“Turizm kötü, tarım kötü, sanayi kötü, KOBİ’ler daha da kötü..”
Kim diyor bunu?
Özellikle “muhalif” kanat..
Diyelim ki, gerçekten bunların hepsi kötü durumda..
Soruyorum;
“Daha iyi olabilmesi için, ortaya koyabileceğiniz bir öneriniz veya projeniz var mı?”
Yok..
Niye yok?
Çünkü, öneri getirebilmek ya da proje üretebilmek için kafa-beyin-çok çalışmak-akılcı olmak ve çok sevmek gerekir..
Ülkemizde (hangisi olursa olsun) bu özellikleri taşıyan bir “muhalefet” görebiliyor musunuz?
Hiç sanmıyorum..
Kötüleyen, itibarsızlaştırmaya çalışan, ötekileştiren, halkı unutan, geren ve zahmetsizce yönetime gelmek isteyen bir “güruh” var sadece..
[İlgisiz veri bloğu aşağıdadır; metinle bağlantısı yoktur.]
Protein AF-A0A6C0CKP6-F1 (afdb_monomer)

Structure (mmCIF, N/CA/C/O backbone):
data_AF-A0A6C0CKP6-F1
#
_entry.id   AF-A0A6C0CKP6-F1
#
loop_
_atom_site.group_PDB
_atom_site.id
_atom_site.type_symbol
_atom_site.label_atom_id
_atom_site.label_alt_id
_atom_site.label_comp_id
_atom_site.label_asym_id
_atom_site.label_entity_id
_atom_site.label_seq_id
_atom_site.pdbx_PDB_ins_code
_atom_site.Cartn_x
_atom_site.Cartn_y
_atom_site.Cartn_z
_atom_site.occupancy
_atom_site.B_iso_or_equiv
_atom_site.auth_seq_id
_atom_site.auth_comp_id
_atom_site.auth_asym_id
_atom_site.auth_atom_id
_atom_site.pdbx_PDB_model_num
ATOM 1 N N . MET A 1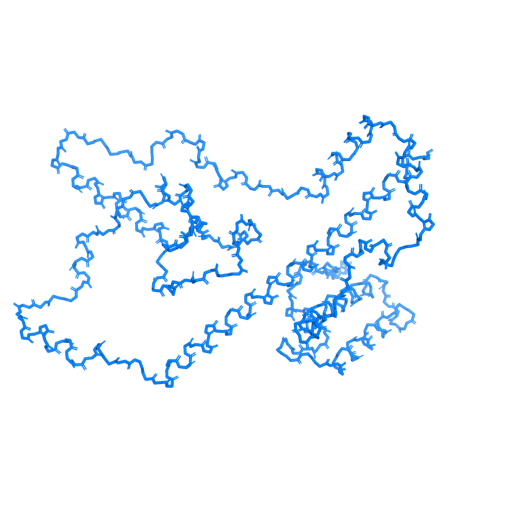 1 ? -9.800 5.471 -40.323 1.00 34.06 1 MET A N 1
ATOM 2 C CA . MET A 1 1 ? -10.356 4.591 -39.276 1.00 34.06 1 MET A CA 1
ATOM 3 C C . MET A 1 1 ? -9.295 4.449 -38.206 1.00 34.06 1 MET A C 1
ATOM 5 O O . MET A 1 1 ? -8.198 4.021 -38.536 1.00 34.06 1 MET A O 1
ATOM 9 N N . SER A 1 2 ? -9.568 4.940 -36.996 1.00 40.28 2 SER A N 1
ATOM 10 C CA . SER A 1 2 ? -8.615 4.906 -35.882 1.00 40.28 2 SER A CA 1
ATOM 11 C C . SER A 1 2 ? -8.340 3.447 -35.528 1.00 40.28 2 SER A C 1
ATOM 13 O O . SER A 1 2 ? -9.275 2.725 -35.185 1.00 40.28 2 SER A O 1
ATOM 15 N N . ALA A 1 3 ? -7.100 2.986 -35.692 1.00 41.81 3 ALA A N 1
ATOM 16 C CA . ALA A 1 3 ? -6.709 1.666 -35.216 1.00 41.81 3 ALA A CA 1
ATOM 17 C C . ALA A 1 3 ? -6.939 1.613 -33.695 1.00 41.81 3 ALA A C 1
ATOM 19 O O . ALA A 1 3 ? -6.706 2.627 -33.030 1.00 41.81 3 ALA A O 1
ATOM 20 N N . PRO A 1 4 ? -7.390 0.483 -33.125 1.00 48.69 4 PRO A N 1
ATOM 21 C CA . PRO A 1 4 ? -7.458 0.346 -31.680 1.00 48.69 4 PRO A CA 1
ATOM 22 C C . PRO A 1 4 ? -6.041 0.530 -31.129 1.00 48.69 4 PRO A C 1
ATOM 24 O O . PRO A 1 4 ? -5.142 -0.278 -31.379 1.00 48.69 4 PRO A O 1
ATOM 27 N N . THR A 1 5 ? -5.824 1.649 -30.444 1.00 62.34 5 THR A N 1
ATOM 28 C CA . THR A 1 5 ? -4.588 1.949 -29.728 1.00 62.34 5 THR A CA 1
ATOM 29 C C . THR A 1 5 ? -4.511 0.969 -28.567 1.00 62.34 5 THR A C 1
ATOM 31 O O . THR A 1 5 ? -5.149 1.171 -27.537 1.00 62.34 5 THR A O 1
ATOM 34 N N . HIS A 1 6 ? -3.813 -0.147 -28.767 1.00 68.88 6 HIS A N 1
ATOM 35 C CA . HIS A 1 6 ? -3.590 -1.121 -27.708 1.00 68.88 6 HIS A CA 1
ATOM 36 C C . HIS A 1 6 ? -2.806 -0.429 -26.592 1.00 68.88 6 HIS A C 1
ATOM 38 O O . HIS A 1 6 ? -1.823 0.262 -26.864 1.00 68.88 6 HIS A O 1
ATOM 44 N N . ASN A 1 7 ? -3.255 -0.581 -25.349 1.00 75.50 7 ASN A N 1
ATOM 45 C CA . ASN A 1 7 ? -2.554 -0.015 -24.209 1.00 75.50 7 ASN A CA 1
ATOM 46 C C . ASN A 1 7 ? -1.282 -0.838 -23.950 1.00 75.50 7 ASN A C 1
ATOM 48 O O . ASN A 1 7 ? -1.359 -1.998 -23.553 1.00 75.50 7 ASN A O 1
ATOM 52 N N . LEU A 1 8 ? -0.116 -0.254 -24.224 1.00 79.88 8 LEU A N 1
ATOM 53 C CA . LEU A 1 8 ? 1.195 -0.894 -24.064 1.00 79.88 8 LEU A CA 1
ATOM 54 C C . LEU A 1 8 ? 1.909 -0.452 -22.779 1.00 79.88 8 LEU A C 1
ATOM 56 O O . LEU A 1 8 ? 3.124 -0.629 -22.655 1.00 79.88 8 LEU A O 1
ATOM 60 N N . ASP A 1 9 ? 1.175 0.127 -21.828 1.00 78.44 9 ASP A N 1
ATOM 61 C CA . ASP A 1 9 ? 1.716 0.501 -20.529 1.00 78.44 9 ASP A CA 1
ATOM 62 C C . ASP A 1 9 ? 1.514 -0.611 -19.496 1.00 78.44 9 ASP A C 1
ATOM 64 O O . ASP A 1 9 ? 0.392 -0.905 -19.083 1.00 78.44 9 ASP A O 1
ATOM 68 N N . ILE A 1 10 ? 2.626 -1.192 -19.037 1.00 79.25 10 ILE A N 1
ATOM 69 C CA . ILE A 1 10 ? 2.660 -2.242 -18.012 1.00 79.25 10 ILE A CA 1
ATOM 70 C C . ILE A 1 10 ? 2.015 -1.792 -16.693 1.00 79.25 10 ILE A C 1
ATOM 72 O O . ILE A 1 10 ? 1.475 -2.626 -15.977 1.00 79.25 10 ILE A O 1
ATOM 76 N N . GLN A 1 11 ? 2.037 -0.490 -16.381 1.00 74.69 11 GLN A N 1
ATOM 77 C CA . GLN A 1 11 ? 1.528 0.033 -15.107 1.00 74.69 11 GLN A CA 1
ATOM 78 C C . GLN A 1 11 ? 0.003 0.016 -15.013 1.00 74.69 11 GLN A C 1
ATOM 80 O O 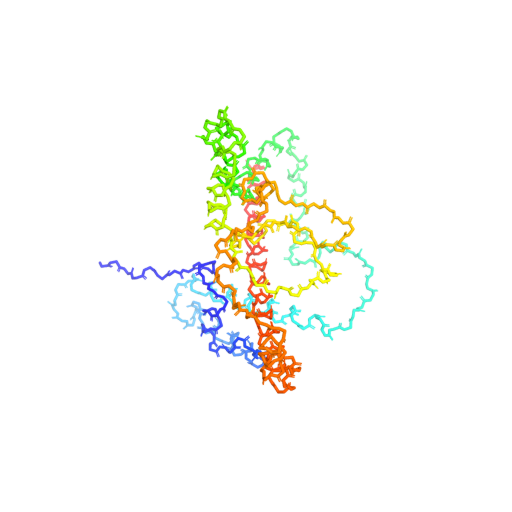. GLN A 1 11 ? -0.544 0.068 -13.916 1.00 74.69 11 GLN A O 1
ATOM 85 N N . SER A 1 12 ? -0.679 -0.075 -16.154 1.00 80.12 12 SER A N 1
ATOM 86 C CA . SER A 1 12 ? -2.140 -0.129 -16.210 1.00 80.12 12 SER A CA 1
ATOM 87 C C . SER A 1 12 ? -2.717 -1.533 -16.011 1.00 80.12 12 SER A C 1
ATOM 89 O O . SER A 1 12 ? -3.926 -1.669 -15.840 1.00 80.12 12 SER A O 1
ATOM 91 N N . TYR A 1 13 ? -1.868 -2.566 -16.023 1.00 83.31 13 TYR A N 1
ATOM 92 C CA . TYR A 1 13 ? -2.280 -3.960 -15.890 1.00 83.31 13 TYR A CA 1
ATOM 93 C C . TYR A 1 13 ? -2.073 -4.463 -14.465 1.00 83.31 13 TYR A C 1
ATOM 95 O O . TYR A 1 13 ? -1.062 -4.172 -13.813 1.00 83.31 13 TYR A O 1
ATOM 103 N N . SER A 1 14 ? -3.018 -5.265 -13.982 1.00 83.88 14 SER A N 1
ATOM 104 C CA . SER A 1 14 ? -2.852 -5.982 -12.726 1.00 83.88 14 SER A CA 1
ATOM 105 C C . SER A 1 14 ? -1.880 -7.15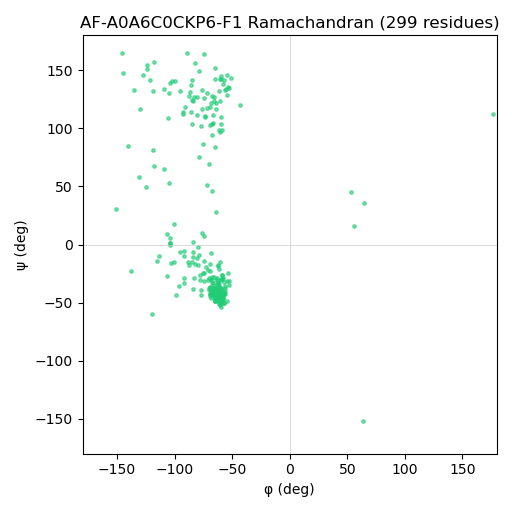3 -12.896 1.00 83.88 14 SER A C 1
ATOM 107 O O . SER A 1 14 ? -1.593 -7.622 -14.000 1.00 83.88 14 SER A O 1
ATOM 109 N N . TYR A 1 15 ? -1.388 -7.673 -11.774 1.00 82.69 15 TYR A N 1
ATOM 110 C CA . TYR A 1 15 ? -0.573 -8.885 -11.771 1.00 82.69 15 TYR A CA 1
ATOM 111 C C . TYR A 1 15 ? -1.290 -10.073 -12.435 1.00 82.69 15 TYR A C 1
ATOM 113 O O . TYR A 1 15 ? -0.659 -10.857 -13.141 1.00 82.69 15 TYR A O 1
ATOM 121 N N . TYR A 1 16 ? -2.607 -10.185 -12.233 1.00 85.62 16 TYR A N 1
ATOM 122 C CA . TYR A 1 16 ? -3.425 -11.249 -12.810 1.00 85.62 16 TYR A CA 1
ATOM 123 C C . TYR A 1 16 ? -3.500 -11.137 -14.334 1.00 85.62 16 TYR A C 1
ATOM 125 O O . TYR A 1 16 ? -3.282 -12.138 -15.011 1.00 85.62 16 TYR A O 1
ATOM 133 N N . ASP A 1 17 ? -3.673 -9.925 -14.866 1.00 86.50 17 ASP A N 1
ATOM 134 C CA . ASP A 1 17 ? -3.708 -9.684 -16.316 1.00 86.50 17 ASP A CA 1
ATOM 135 C C . ASP A 1 17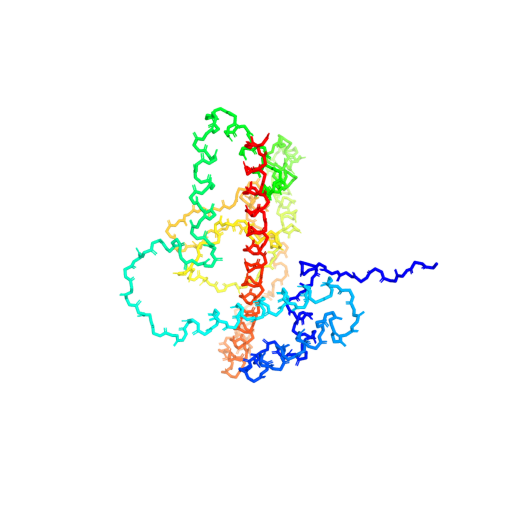 ? -2.365 -10.039 -16.976 1.00 86.50 17 ASP A C 1
ATOM 137 O O . ASP A 1 17 ? -2.314 -10.630 -18.055 1.00 86.50 17 ASP A O 1
ATOM 141 N N . ILE A 1 18 ? -1.247 -9.723 -16.307 1.00 85.69 18 ILE A N 1
ATOM 142 C CA . ILE A 1 18 ? 0.095 -10.093 -16.781 1.00 85.69 18 ILE A CA 1
ATOM 143 C C . ILE A 1 18 ? 0.285 -11.613 -16.773 1.00 85.69 18 ILE A C 1
ATOM 145 O O . ILE A 1 18 ? 0.930 -12.153 -17.671 1.00 85.69 18 ILE A O 1
ATOM 149 N N . MET A 1 19 ? -0.250 -12.318 -15.776 1.00 85.19 19 MET A N 1
ATOM 150 C CA . MET A 1 19 ? -0.180 -13.780 -15.738 1.00 85.19 19 MET A CA 1
ATOM 151 C C . MET A 1 19 ? -1.040 -14.420 -16.825 1.00 85.19 19 MET A C 1
ATOM 153 O O . MET A 1 19 ? -0.571 -15.332 -17.512 1.00 85.19 19 MET A O 1
ATOM 157 N N . GLU A 1 20 ? -2.248 -13.900 -17.039 1.00 87.00 20 GLU A N 1
ATOM 158 C CA . GLU A 1 20 ? -3.149 -14.342 -18.103 1.00 87.00 20 GLU A CA 1
ATOM 159 C C . GLU A 1 20 ? -2.519 -14.151 -19.491 1.00 87.00 20 GLU A C 1
ATOM 161 O O . GLU A 1 20 ? -2.585 -15.051 -20.324 1.00 87.00 20 GLU A O 1
ATOM 166 N N . LEU A 1 21 ? -1.771 -13.062 -19.709 1.00 86.31 21 LEU A N 1
ATOM 167 C CA . LEU A 1 21 ? -1.024 -12.816 -20.952 1.00 86.31 21 LEU A CA 1
ATOM 168 C C . LEU A 1 21 ? -0.093 -13.980 -21.353 1.00 86.31 21 LEU A C 1
ATOM 170 O O . LEU A 1 21 ? 0.171 -14.219 -22.538 1.00 86.31 21 LEU A O 1
ATOM 174 N N . PHE A 1 22 ? 0.432 -14.708 -20.368 1.00 86.19 22 PHE A N 1
ATOM 175 C CA . PHE A 1 22 ? 1.340 -15.836 -20.570 1.00 86.19 22 PHE A CA 1
ATOM 176 C C . PHE A 1 22 ? 0.675 -17.208 -20.386 1.00 86.19 22 PHE A C 1
ATOM 178 O O . PHE A 1 22 ? 1.378 -18.218 -20.491 1.00 86.19 22 PHE A O 1
ATOM 185 N N . ASP A 1 23 ? -0.646 -17.255 -20.184 1.00 84.12 23 ASP A N 1
ATOM 186 C CA . ASP A 1 23 ? -1.416 -18.435 -19.769 1.00 84.12 23 ASP A CA 1
ATOM 187 C C . ASP A 1 23 ? -0.842 -19.087 -18.496 1.00 84.12 23 ASP A C 1
ATOM 189 O O . ASP A 1 23 ? -0.645 -20.305 -18.430 1.00 84.12 23 ASP A O 1
ATOM 193 N N . LEU A 1 24 ? -0.510 -18.263 -17.497 1.00 84.00 24 LEU A N 1
ATOM 194 C CA . LEU A 1 24 ? 0.049 -18.695 -16.217 1.00 84.00 24 LEU A CA 1
ATOM 195 C C . LEU A 1 24 ? -0.998 -18.656 -15.108 1.00 84.00 24 LEU A C 1
ATOM 197 O O . LEU A 1 24 ? -1.756 -17.698 -14.980 1.00 84.00 24 LEU A O 1
ATOM 201 N N . SER A 1 25 ? -0.995 -19.679 -14.251 1.00 77.81 25 SER A N 1
ATOM 202 C CA . SER A 1 25 ? -1.792 -19.664 -13.025 1.00 77.81 25 SER A CA 1
ATOM 203 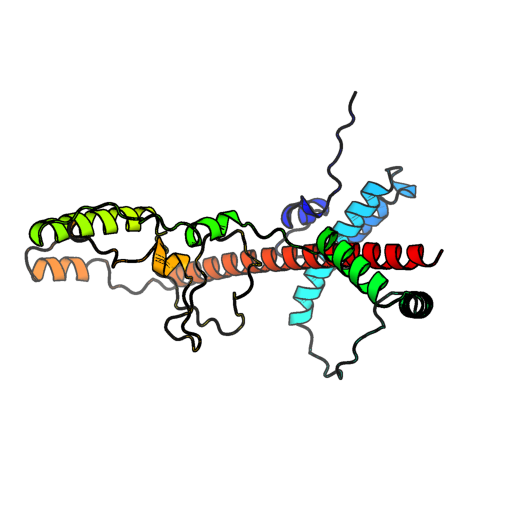C C . SER A 1 25 ? -1.076 -18.845 -11.934 1.00 77.81 25 SER A C 1
ATOM 205 O O . SER A 1 25 ? 0.076 -19.155 -11.618 1.00 77.81 25 SER A O 1
ATOM 207 N N . PRO A 1 26 ? -1.737 -17.852 -11.306 1.00 69.56 26 PRO A N 1
ATOM 208 C CA . PRO A 1 26 ? -1.139 -16.980 -10.280 1.00 69.56 26 PRO A CA 1
ATOM 209 C C . PRO A 1 26 ? -0.665 -17.695 -9.004 1.00 69.56 26 PRO A C 1
ATOM 211 O O . PRO A 1 26 ? 0.088 -17.128 -8.206 1.00 69.56 26 PRO A O 1
ATOM 214 N N . ASP A 1 27 ? -1.144 -18.917 -8.770 1.00 68.19 27 ASP A N 1
ATOM 215 C CA . ASP A 1 27 ? -0.911 -19.637 -7.518 1.00 68.19 27 ASP A CA 1
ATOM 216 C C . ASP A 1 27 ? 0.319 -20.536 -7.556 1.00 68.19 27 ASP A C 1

Hal böyle olunca; ne halk ne de iktidar tarafından ciddiye bile alınmıyorlar..
Ve hep kaybediyorlar, kaybettiriyorlar..
…
Bunları niye mi yazdım?
Her şeye rağmen, “kötülemek ya da kötü demek yerine, bu kötüler nasıl daha iyi hale gelebilir, gelin bu konuda ortaya bir şeyler koyun” demek için yazdım..
Ve bu konuda “küçük bir örnek” verip, önerileri ya da projeleri varsa bunları kendileri için bile yapabilirler demek için yazdım..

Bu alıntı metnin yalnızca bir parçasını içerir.